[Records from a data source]
· · ·
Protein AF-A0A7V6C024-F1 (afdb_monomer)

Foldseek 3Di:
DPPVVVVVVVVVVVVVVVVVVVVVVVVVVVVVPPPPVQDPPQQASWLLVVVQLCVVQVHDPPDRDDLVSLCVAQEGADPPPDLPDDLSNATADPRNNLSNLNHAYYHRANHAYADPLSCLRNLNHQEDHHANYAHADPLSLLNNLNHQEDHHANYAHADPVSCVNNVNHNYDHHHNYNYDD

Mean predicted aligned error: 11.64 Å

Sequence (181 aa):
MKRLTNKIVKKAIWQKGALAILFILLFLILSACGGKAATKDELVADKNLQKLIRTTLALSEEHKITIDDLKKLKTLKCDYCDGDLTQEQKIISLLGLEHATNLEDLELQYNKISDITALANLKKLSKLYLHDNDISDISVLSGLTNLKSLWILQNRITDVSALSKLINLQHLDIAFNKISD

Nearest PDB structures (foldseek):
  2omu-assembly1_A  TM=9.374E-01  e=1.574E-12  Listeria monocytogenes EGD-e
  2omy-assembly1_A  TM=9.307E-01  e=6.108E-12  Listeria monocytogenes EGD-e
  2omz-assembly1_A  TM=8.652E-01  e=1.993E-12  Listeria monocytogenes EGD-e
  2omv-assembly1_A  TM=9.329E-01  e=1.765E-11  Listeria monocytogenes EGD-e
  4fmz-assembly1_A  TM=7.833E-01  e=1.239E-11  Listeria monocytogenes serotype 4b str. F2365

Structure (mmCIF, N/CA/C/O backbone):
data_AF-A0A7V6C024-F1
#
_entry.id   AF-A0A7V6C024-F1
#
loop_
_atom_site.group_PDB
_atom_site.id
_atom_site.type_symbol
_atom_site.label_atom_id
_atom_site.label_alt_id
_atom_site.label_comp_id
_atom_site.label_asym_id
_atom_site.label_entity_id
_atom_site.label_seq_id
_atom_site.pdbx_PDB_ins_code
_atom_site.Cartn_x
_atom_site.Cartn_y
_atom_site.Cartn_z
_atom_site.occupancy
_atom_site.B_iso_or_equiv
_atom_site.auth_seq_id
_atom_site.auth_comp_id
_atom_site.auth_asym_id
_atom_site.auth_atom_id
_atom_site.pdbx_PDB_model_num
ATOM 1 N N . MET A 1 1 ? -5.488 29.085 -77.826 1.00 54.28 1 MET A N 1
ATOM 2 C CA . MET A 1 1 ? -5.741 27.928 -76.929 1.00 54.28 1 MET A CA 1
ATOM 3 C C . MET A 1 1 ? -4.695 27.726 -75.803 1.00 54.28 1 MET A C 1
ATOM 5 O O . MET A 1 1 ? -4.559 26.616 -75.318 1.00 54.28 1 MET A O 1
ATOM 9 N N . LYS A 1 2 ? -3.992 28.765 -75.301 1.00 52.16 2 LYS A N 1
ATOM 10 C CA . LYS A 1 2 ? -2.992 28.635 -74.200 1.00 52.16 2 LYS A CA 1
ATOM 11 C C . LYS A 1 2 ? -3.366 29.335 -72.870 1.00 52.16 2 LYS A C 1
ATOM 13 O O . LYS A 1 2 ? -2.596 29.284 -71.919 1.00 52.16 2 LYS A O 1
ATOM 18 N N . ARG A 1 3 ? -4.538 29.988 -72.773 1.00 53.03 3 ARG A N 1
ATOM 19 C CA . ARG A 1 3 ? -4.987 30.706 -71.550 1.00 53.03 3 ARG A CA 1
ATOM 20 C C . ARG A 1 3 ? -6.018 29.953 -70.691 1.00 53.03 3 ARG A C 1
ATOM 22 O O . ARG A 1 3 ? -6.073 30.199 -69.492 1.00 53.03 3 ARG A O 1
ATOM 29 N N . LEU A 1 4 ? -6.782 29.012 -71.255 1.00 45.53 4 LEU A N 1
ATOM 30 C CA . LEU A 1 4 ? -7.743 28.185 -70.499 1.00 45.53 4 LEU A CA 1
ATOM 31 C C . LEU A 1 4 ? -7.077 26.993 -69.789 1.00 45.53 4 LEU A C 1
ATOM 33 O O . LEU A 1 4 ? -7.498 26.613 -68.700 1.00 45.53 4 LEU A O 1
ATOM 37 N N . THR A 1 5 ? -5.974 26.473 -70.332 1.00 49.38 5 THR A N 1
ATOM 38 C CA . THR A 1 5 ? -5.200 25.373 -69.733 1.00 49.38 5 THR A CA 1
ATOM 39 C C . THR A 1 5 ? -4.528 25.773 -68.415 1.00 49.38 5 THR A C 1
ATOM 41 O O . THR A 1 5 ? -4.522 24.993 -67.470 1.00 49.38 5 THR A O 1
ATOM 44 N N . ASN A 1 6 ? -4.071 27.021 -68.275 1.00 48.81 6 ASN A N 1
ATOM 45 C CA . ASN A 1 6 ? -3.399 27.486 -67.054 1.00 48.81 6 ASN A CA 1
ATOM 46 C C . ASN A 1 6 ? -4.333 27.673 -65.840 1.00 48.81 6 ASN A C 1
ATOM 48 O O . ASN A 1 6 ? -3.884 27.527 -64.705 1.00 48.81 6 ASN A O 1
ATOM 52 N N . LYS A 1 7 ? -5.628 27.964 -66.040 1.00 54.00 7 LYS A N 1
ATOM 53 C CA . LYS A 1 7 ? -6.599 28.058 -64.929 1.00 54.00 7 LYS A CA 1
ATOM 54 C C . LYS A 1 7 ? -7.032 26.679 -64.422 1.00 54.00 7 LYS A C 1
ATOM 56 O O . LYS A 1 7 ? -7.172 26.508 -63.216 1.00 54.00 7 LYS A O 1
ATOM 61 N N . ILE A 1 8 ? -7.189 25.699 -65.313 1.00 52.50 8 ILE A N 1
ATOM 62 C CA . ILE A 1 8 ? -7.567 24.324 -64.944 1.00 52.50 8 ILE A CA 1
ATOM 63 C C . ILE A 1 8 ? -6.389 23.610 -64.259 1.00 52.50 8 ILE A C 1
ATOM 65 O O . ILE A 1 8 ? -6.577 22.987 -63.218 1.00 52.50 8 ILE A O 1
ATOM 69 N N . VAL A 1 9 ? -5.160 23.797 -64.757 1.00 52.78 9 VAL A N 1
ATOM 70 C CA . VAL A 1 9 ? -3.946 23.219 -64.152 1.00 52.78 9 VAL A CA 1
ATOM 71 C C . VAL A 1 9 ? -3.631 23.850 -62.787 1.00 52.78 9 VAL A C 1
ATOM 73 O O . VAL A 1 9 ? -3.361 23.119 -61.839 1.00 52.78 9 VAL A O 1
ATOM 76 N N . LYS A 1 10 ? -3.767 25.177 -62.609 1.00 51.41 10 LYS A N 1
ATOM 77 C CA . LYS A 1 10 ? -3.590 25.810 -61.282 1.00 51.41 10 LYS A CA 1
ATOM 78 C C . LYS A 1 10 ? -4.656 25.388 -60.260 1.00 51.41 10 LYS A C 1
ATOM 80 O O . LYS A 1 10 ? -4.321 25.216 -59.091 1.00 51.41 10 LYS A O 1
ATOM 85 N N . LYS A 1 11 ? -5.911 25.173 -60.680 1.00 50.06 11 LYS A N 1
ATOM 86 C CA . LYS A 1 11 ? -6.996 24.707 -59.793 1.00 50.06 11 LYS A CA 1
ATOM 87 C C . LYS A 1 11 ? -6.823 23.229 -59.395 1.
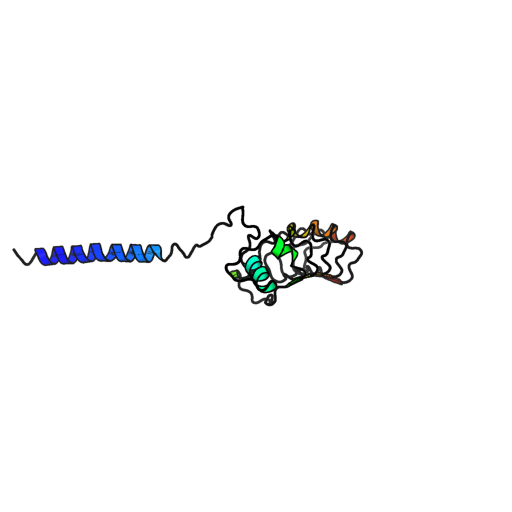00 50.06 11 LYS A C 1
ATOM 89 O O . LYS A 1 11 ? -7.080 22.882 -58.248 1.00 50.06 11 LYS A O 1
ATOM 94 N N . ALA A 1 12 ? -6.292 22.392 -60.293 1.00 44.88 12 ALA A N 1
ATOM 95 C CA . ALA A 1 12 ? -5.966 20.990 -60.010 1.00 44.88 12 ALA A CA 1
ATOM 96 C C . ALA A 1 12 ? -4.742 20.820 -59.083 1.00 44.88 12 ALA A C 1
ATOM 98 O O . ALA A 1 12 ? -4.730 19.917 -58.247 1.00 44.88 12 ALA A O 1
ATOM 99 N N . ILE A 1 13 ? -3.738 21.701 -59.179 1.00 49.62 13 ILE A N 1
ATOM 100 C CA . ILE A 1 13 ? -2.555 21.683 -58.296 1.00 49.62 13 ILE A CA 1
ATOM 101 C C . ILE A 1 13 ? -2.923 22.126 -56.866 1.00 49.62 13 ILE A C 1
ATOM 103 O O . ILE A 1 13 ? -2.433 21.540 -55.904 1.00 49.62 13 ILE A O 1
ATOM 107 N N . TRP A 1 14 ? -3.863 23.066 -56.705 1.00 44.59 14 TRP A N 1
ATOM 108 C CA . TRP A 1 14 ? -4.385 23.452 -55.383 1.00 44.59 14 TRP A CA 1
ATOM 109 C C . TRP A 1 14 ? -5.337 22.415 -54.761 1.00 44.59 14 TRP A C 1
ATOM 111 O O . TRP A 1 14 ? -5.372 22.291 -53.541 1.00 44.59 14 TRP A O 1
ATOM 121 N N . GLN A 1 15 ? -6.053 21.613 -55.560 1.00 50.16 15 GLN A N 1
ATOM 122 C CA . GLN A 1 15 ? -6.869 20.509 -55.027 1.00 50.16 15 GLN A CA 1
ATOM 123 C C . GLN A 1 15 ? -6.052 19.267 -54.643 1.00 50.16 15 GLN A C 1
ATOM 125 O O . GLN A 1 15 ? -6.440 18.563 -53.717 1.00 50.16 15 GLN A O 1
ATOM 130 N N . LYS A 1 16 ? -4.908 19.002 -55.290 1.00 46.62 16 LYS A N 1
ATOM 131 C CA . LYS A 1 16 ? -4.027 17.882 -54.904 1.00 46.62 16 LYS A CA 1
ATOM 132 C C . LYS A 1 16 ? -3.025 18.240 -53.796 1.00 46.62 16 LYS A C 1
ATOM 134 O O . LYS A 1 16 ? -2.629 17.353 -53.048 1.00 46.62 16 LYS A O 1
ATOM 139 N N . GLY A 1 17 ? -2.667 19.518 -53.639 1.00 46.12 17 GLY A N 1
ATOM 140 C CA . GLY A 1 17 ? -1.785 19.994 -52.562 1.00 46.12 17 GLY A CA 1
ATOM 141 C C . GLY A 1 17 ? -2.461 20.158 -51.193 1.00 46.12 17 GLY A C 1
ATOM 142 O O . GLY A 1 17 ? -1.794 20.036 -50.171 1.00 46.12 17 GLY A O 1
ATOM 143 N N . ALA A 1 18 ? -3.780 20.372 -51.145 1.00 46.41 18 ALA A N 1
ATOM 144 C CA . ALA A 1 18 ? -4.511 20.532 -49.882 1.00 46.41 18 ALA A CA 1
ATOM 145 C C . ALA A 1 18 ? -4.884 19.196 -49.200 1.00 46.41 18 ALA A C 1
ATOM 147 O O . ALA A 1 18 ? -5.122 19.171 -47.997 1.00 46.41 18 ALA A O 1
ATOM 148 N N . LEU A 1 19 ? -4.896 18.077 -49.935 1.00 45.44 19 LEU A N 1
ATOM 149 C CA . LEU A 1 19 ? -5.233 16.752 -49.389 1.00 45.44 19 LEU A CA 1
ATOM 150 C C . LEU A 1 19 ? -4.024 15.977 -48.839 1.00 45.44 19 LEU A C 1
ATOM 152 O O . LEU A 1 19 ? -4.198 15.152 -47.948 1.00 45.44 19 LEU A O 1
ATOM 156 N N . ALA A 1 20 ? -2.799 16.267 -49.292 1.00 47.19 20 ALA A N 1
ATOM 157 C CA . ALA A 1 20 ? -1.595 15.628 -48.748 1.00 47.19 20 ALA A CA 1
ATOM 158 C C . ALA A 1 20 ? -1.141 16.245 -47.409 1.00 47.19 20 ALA A C 1
ATOM 160 O O . ALA A 1 20 ? -0.598 15.544 -46.559 1.00 47.19 20 ALA A O 1
ATOM 161 N N . ILE A 1 21 ? -1.423 17.532 -47.174 1.00 49.06 21 ILE A N 1
ATOM 162 C CA . ILE A 1 21 ? -1.108 18.194 -45.895 1.00 49.06 21 ILE A CA 1
ATOM 163 C C . ILE A 1 21 ? -2.163 17.863 -44.826 1.00 49.06 21 ILE A C 1
ATOM 165 O O . ILE A 1 21 ? -1.834 17.789 -43.644 1.00 49.06 21 ILE A O 1
ATOM 169 N N . LEU A 1 22 ? -3
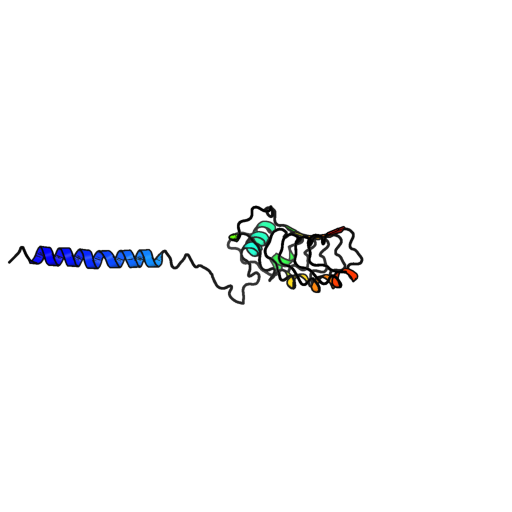.398 17.531 -45.225 1.00 42.78 22 LEU A N 1
ATOM 170 C CA . LEU A 1 22 ? -4.404 17.021 -44.290 1.00 42.78 22 LEU A CA 1
ATOM 171 C C . LEU A 1 22 ? -4.144 15.564 -43.861 1.00 42.78 22 LEU A C 1
ATOM 173 O O . LEU A 1 22 ? -4.583 15.173 -42.788 1.00 42.78 22 LEU A O 1
ATOM 177 N N . PHE A 1 23 ? -3.388 14.775 -44.636 1.00 48.66 23 PHE A N 1
ATOM 178 C CA . PHE A 1 23 ? -3.009 13.406 -44.249 1.00 48.66 23 PHE A CA 1
ATOM 179 C C . PHE A 1 23 ? -1.745 13.334 -43.378 1.00 48.66 23 PHE A C 1
ATOM 181 O O . PHE A 1 23 ? -1.591 12.383 -42.620 1.00 48.66 23 PHE A O 1
ATOM 188 N N . ILE A 1 24 ? -0.877 14.353 -43.415 1.00 48.47 24 ILE A N 1
ATOM 189 C CA . ILE A 1 24 ? 0.264 14.466 -42.487 1.00 48.47 24 ILE A CA 1
ATOM 190 C C . ILE A 1 24 ? -0.163 15.124 -41.161 1.00 48.47 24 ILE A C 1
ATOM 192 O O . ILE A 1 24 ? 0.375 14.787 -40.111 1.00 48.47 24 ILE A O 1
ATOM 196 N N . LEU A 1 25 ? -1.210 15.959 -41.158 1.00 46.44 25 LEU A N 1
ATOM 197 C CA . LEU A 1 25 ? -1.819 16.467 -39.918 1.00 46.44 25 LEU A CA 1
ATOM 198 C C . LEU A 1 25 ? -2.867 15.524 -39.295 1.00 46.44 25 LEU A C 1
ATOM 200 O O . LEU A 1 25 ? -3.147 15.654 -38.108 1.00 46.44 25 LEU A O 1
ATOM 204 N N . LEU A 1 26 ? -3.371 14.518 -40.024 1.00 43.09 26 LEU A N 1
ATOM 205 C CA . LEU A 1 26 ? -4.168 13.416 -39.452 1.00 43.09 26 LEU A CA 1
ATOM 206 C C . LEU A 1 26 ? -3.310 12.215 -38.995 1.00 43.09 26 LEU A C 1
ATOM 208 O O . LEU A 1 26 ? -3.835 11.274 -38.411 1.00 43.09 26 LEU A O 1
ATOM 212 N N . PHE A 1 27 ? -1.988 12.257 -39.195 1.00 48.25 27 PHE A N 1
ATOM 213 C CA . PHE A 1 27 ? -1.042 11.302 -38.595 1.00 48.25 27 PHE A CA 1
ATOM 214 C C . PHE A 1 27 ? -0.293 11.861 -37.373 1.00 48.25 27 PHE A C 1
ATOM 216 O O . PHE A 1 27 ? 0.390 11.111 -36.684 1.00 48.25 27 PHE A O 1
ATOM 223 N N . LEU A 1 28 ? -0.482 13.144 -37.045 1.00 44.44 28 LEU A N 1
ATOM 224 C CA . LEU A 1 28 ? 0.035 13.778 -35.822 1.00 44.44 28 LEU A CA 1
ATOM 225 C C . LEU A 1 28 ? -0.993 13.860 -34.679 1.00 44.44 28 LEU A C 1
ATOM 227 O O . LEU A 1 28 ? -0.661 14.325 -33.595 1.00 44.44 28 LEU A O 1
ATOM 231 N N . ILE A 1 29 ? -2.218 13.361 -34.884 1.00 47.16 29 ILE A N 1
ATOM 232 C CA . ILE A 1 29 ? -3.246 13.242 -33.826 1.00 47.16 29 ILE A CA 1
ATOM 233 C C . ILE A 1 29 ? -3.553 11.763 -33.499 1.00 47.16 29 ILE A C 1
ATOM 235 O O . ILE A 1 29 ? -4.204 11.459 -32.505 1.00 47.16 29 ILE A O 1
ATOM 239 N N . LEU A 1 30 ? -2.984 10.807 -34.245 1.00 40.84 30 LEU A N 1
ATOM 240 C CA . LEU A 1 30 ? -3.086 9.367 -33.956 1.00 40.84 30 LEU A CA 1
ATOM 241 C C . LEU A 1 30 ? -1.920 8.799 -33.126 1.00 40.84 30 LEU A C 1
ATOM 243 O O . LEU A 1 30 ? -1.860 7.595 -32.902 1.00 40.84 30 LEU A O 1
ATOM 247 N N . SER A 1 31 ? -1.049 9.658 -32.586 1.00 50.81 31 SER A N 1
ATOM 248 C CA . SER A 1 31 ? -0.127 9.297 -31.496 1.00 50.81 31 SER A CA 1
ATOM 249 C C . SER A 1 31 ? -0.411 10.041 -30.184 1.00 50.81 31 SER A C 1
ATOM 251 O O . SER A 1 31 ? 0.408 9.990 -29.272 1.00 50.81 31 SER A O 1
ATOM 253 N N . ALA A 1 32 ? -1.562 10.715 -30.070 1.00 42.62 32 ALA A N 1
ATOM 254 C CA . ALA A 1 32 ? -1.996 11.399 -28.845 1.00 42.62 32 ALA A CA 1
ATOM 255 C C . ALA A 1 32 ? -3.149 10.683 -28.117 1.00 42.62 32 ALA A C 1
ATOM 257 O O . ALA A 1 32 ? -3.550 11.095 -27.036 1.00 42.62 32 ALA A O 1
ATOM 258 N N . CYS A 1 33 ? -3.626 9.552 -28.643 1.00 41.69 33 CYS A N 1
ATOM 259 C CA . CYS A 1 33 ? -4.345 8.559 -27.849 1.00 41.69 33 CYS A CA 1
ATOM 260 C C . CYS A 1 33 ? -3.462 7.315 -27.710 1.00 41.69 33 CYS A C 1
ATOM 262 O O . CYS A 1 33 ? -3.810 6.206 -28.096 1.00 41.69 33 CYS A O 1
ATOM 264 N N . GLY A 1 34 ? -2.265 7.519 -27.156 1.00 37.91 34 GLY A N 1
ATOM 265 C CA . GLY A 1 34 ? -1.400 6.457 -26.651 1.00 37.91 34 GLY A CA 1
ATOM 266 C C . GLY A 1 34 ? -1.929 5.877 -25.339 1.00 37.91 34 GLY A C 1
ATOM 267 O O . GLY A 1 34 ? -1.155 5.606 -24.418 1.00 37.91 34 GLY A O 1
ATOM 268 N N . GLY A 1 35 ? -3.242 5.657 -25.250 1.00 43.41 35 GLY A N 1
ATOM 269 C CA . GLY A 1 35 ? -3.769 4.594 -24.421 1.00 43.41 35 GLY A CA 1
ATOM 270 C C . GLY A 1 35 ? -3.293 3.288 -25.040 1.00 43.41 35 GLY A C 1
ATOM 271 O O . GLY A 1 35 ? -4.054 2.610 -25.722 1.00 43.41 35 GLY A O 1
ATOM 272 N N . LYS A 1 36 ? -2.014 2.933 -24.832 1.00 44.03 36 LYS A N 1
ATOM 273 C CA . LYS A 1 36 ? -1.646 1.521 -24.794 1.00 44.03 36 LYS A CA 1
ATOM 274 C C . LYS A 1 36 ? -2.594 0.944 -23.755 1.00 44.03 36 LYS A C 1
ATOM 276 O O . LYS A 1 36 ? -2.414 1.202 -22.567 1.00 44.03 36 LYS A O 1
ATOM 281 N N . ALA A 1 37 ? -3.649 0.277 -24.219 1.00 39.59 37 ALA A N 1
ATOM 282 C CA . ALA A 1 37 ? -4.389 -0.644 -23.386 1.00 39.59 37 ALA A CA 1
ATOM 283 C C . ALA A 1 37 ? -3.314 -1.490 -22.713 1.00 39.59 37 ALA A C 1
ATOM 285 O O . ALA A 1 37 ? -2.490 -2.072 -23.426 1.00 39.59 37 ALA A O 1
ATOM 286 N N . ALA A 1 38 ? -3.243 -1.421 -21.382 1.00 45.38 38 ALA A N 1
ATOM 287 C CA . ALA A 1 38 ? -2.311 -2.214 -20.603 1.00 45.38 38 ALA A CA 1
ATOM 288 C C . ALA A 1 38 ? -2.439 -3.645 -21.123 1.00 45.38 38 ALA A C 1
ATOM 290 O O . ALA A 1 38 ? -3.500 -4.269 -21.024 1.00 45.38 38 ALA A O 1
ATOM 291 N N . THR A 1 39 ? -1.410 -4.111 -21.826 1.00 42.69 39 THR A N 1
ATOM 292 C CA . THR A 1 39 ? -1.384 -5.486 -22.294 1.00 42.69 39 THR A CA 1
ATOM 293 C C . THR A 1 39 ? -1.443 -6.333 -21.039 1.00 42.69 39 THR A C 1
ATOM 295 O O . THR A 1 39 ? -0.733 -6.033 -20.081 1.00 42.69 39 THR A O 1
ATOM 298 N N . LYS A 1 40 ? -2.284 -7.365 -21.035 1.00 51.59 40 LYS A N 1
ATOM 299 C CA . LYS A 1 40 ? -2.589 -8.229 -19.881 1.00 51.59 40 LYS A CA 1
ATOM 300 C C . LYS A 1 40 ? -1.356 -8.873 -19.200 1.00 51.59 40 LYS A C 1
ATOM 302 O O . LYS A 1 40 ? -1.515 -9.519 -18.174 1.00 51.59 40 LYS A O 1
ATOM 307 N N . ASP A 1 41 ? -0.163 -8.660 -19.759 1.00 58.47 41 ASP A N 1
ATOM 308 C CA . ASP A 1 41 ? 1.140 -9.198 -19.364 1.00 58.47 41 ASP A CA 1
ATOM 309 C C . ASP A 1 41 ? 2.083 -8.161 -18.709 1.00 58.47 41 ASP A C 1
ATOM 311 O O . ASP A 1 41 ? 3.251 -8.462 -18.446 1.00 58.47 41 ASP A O 1
ATOM 315 N N . GLU A 1 42 ? 1.643 -6.918 -18.483 1.00 82.19 42 GLU A N 1
ATOM 316 C CA . GLU A 1 42 ? 2.473 -5.916 -17.805 1.00 82.19 42 GLU A CA 1
ATOM 317 C C . GLU A 1 42 ? 2.434 -6.121 -16.283 1.00 82.19 42 GLU A C 1
ATOM 319 O O . GLU A 1 42 ? 1.410 -5.892 -15.646 1.00 82.19 42 GLU A O 1
ATOM 324 N N . LEU A 1 43 ? 3.569 -6.554 -15.712 1.00 93.75 43 LEU A N 1
ATOM 325 C CA . LEU A 1 43 ? 3.740 -6.864 -14.282 1.00 93.75 43 LEU A CA 1
ATOM 326 C C . LEU A 1 43 ? 3.235 -5.746 -13.356 1.00 93.75 43 LEU A C 1
ATOM 328 O O . LEU A 1 43 ? 2.671 -6.033 -12.310 1.00 93.75 43 LEU A O 1
ATOM 332 N N . VAL A 1 44 ? 3.454 -4.486 -13.744 1.00 95.44 44 VAL A N 1
ATOM 333 C CA . VAL A 1 44 ? 2.949 -3.295 -13.052 1.00 95.44 44 VAL A CA 1
ATOM 334 C C . VAL A 1 44 ? 2.209 -2.442 -14.077 1.00 95.44 44 VAL A C 1
ATOM 336 O O . VAL A 1 44 ? 2.832 -1.716 -14.847 1.00 95.44 44 VAL A O 1
ATOM 339 N N . ALA A 1 45 ? 0.882 -2.542 -14.118 1.00 89.44 45 ALA A N 1
ATOM 340 C CA . ALA A 1 45 ? 0.078 -1.906 -15.166 1.00 89.44 45 ALA A CA 1
ATOM 341 C C . ALA A 1 45 ? -0.017 -0.372 -15.031 1.00 89.44 45 ALA A C 1
ATOM 343 O O . ALA A 1 45 ? -0.130 0.340 -16.030 1.00 89.44 45 ALA A O 1
ATOM 344 N N . ASP A 1 46 ? 0.016 0.151 -13.804 1.00 94.12 46 ASP A N 1
ATOM 345 C CA . ASP A 1 46 ? -0.144 1.581 -13.541 1.00 94.12 46 ASP A CA 1
ATOM 346 C C . ASP A 1 46 ? 1.157 2.349 -13.819 1.00 94.12 46 ASP A C 1
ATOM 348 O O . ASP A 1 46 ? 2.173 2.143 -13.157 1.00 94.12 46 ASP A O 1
· · ·
Task details - All that belongs in the answer is the run of lines above from the line containing "ATOM 233 C C" through the line containing "ATOM 251 O O", exactly as written.

Answer to the exercise -
ATOM 233 C C . ILE A 1 29 ? -3.553 11.763 -33.499 1.00 47.16 29 ILE A C 1
ATOM 235 O O . ILE A 1 29 ? -4.204 11.459 -32.505 1.00 47.16 29 ILE A O 1
ATOM 239 N N . LEU A 1 30 ? -2.984 10.807 -34.245 1.00 40.84 30 LEU A N 1
ATOM 240 C CA . LEU A 1 30 ? -3.086 9.367 -33.956 1.00 40.84 30 LEU A CA 1
ATOM 241 C C . LEU A 1 30 ? -1.920 8.799 -33.126 1.00 40.84 30 LEU A C 1
ATOM 243 O O . LEU A 1 30 ? -1.860 7.595 -32.902 1.00 40.84 30 LEU A O 1
ATOM 247 N N . SER A 1 31 ? -1.049 9.658 -32.586 1.00 50.81 31 SER A N 1
ATOM 248 C CA . SER A 1 31 ? -0.127 9.297 -31.496 1.00 50.81 31 SER A CA 1
ATOM 249 C C . SER A 1 31 ? -0.411 10.041 -30.184 1.00 50.81 31 SER A C 1
ATOM 251 O O . SER A 1 31 ? 0.408 9.990 -29.272 1.00 50.81 31 SER A O 1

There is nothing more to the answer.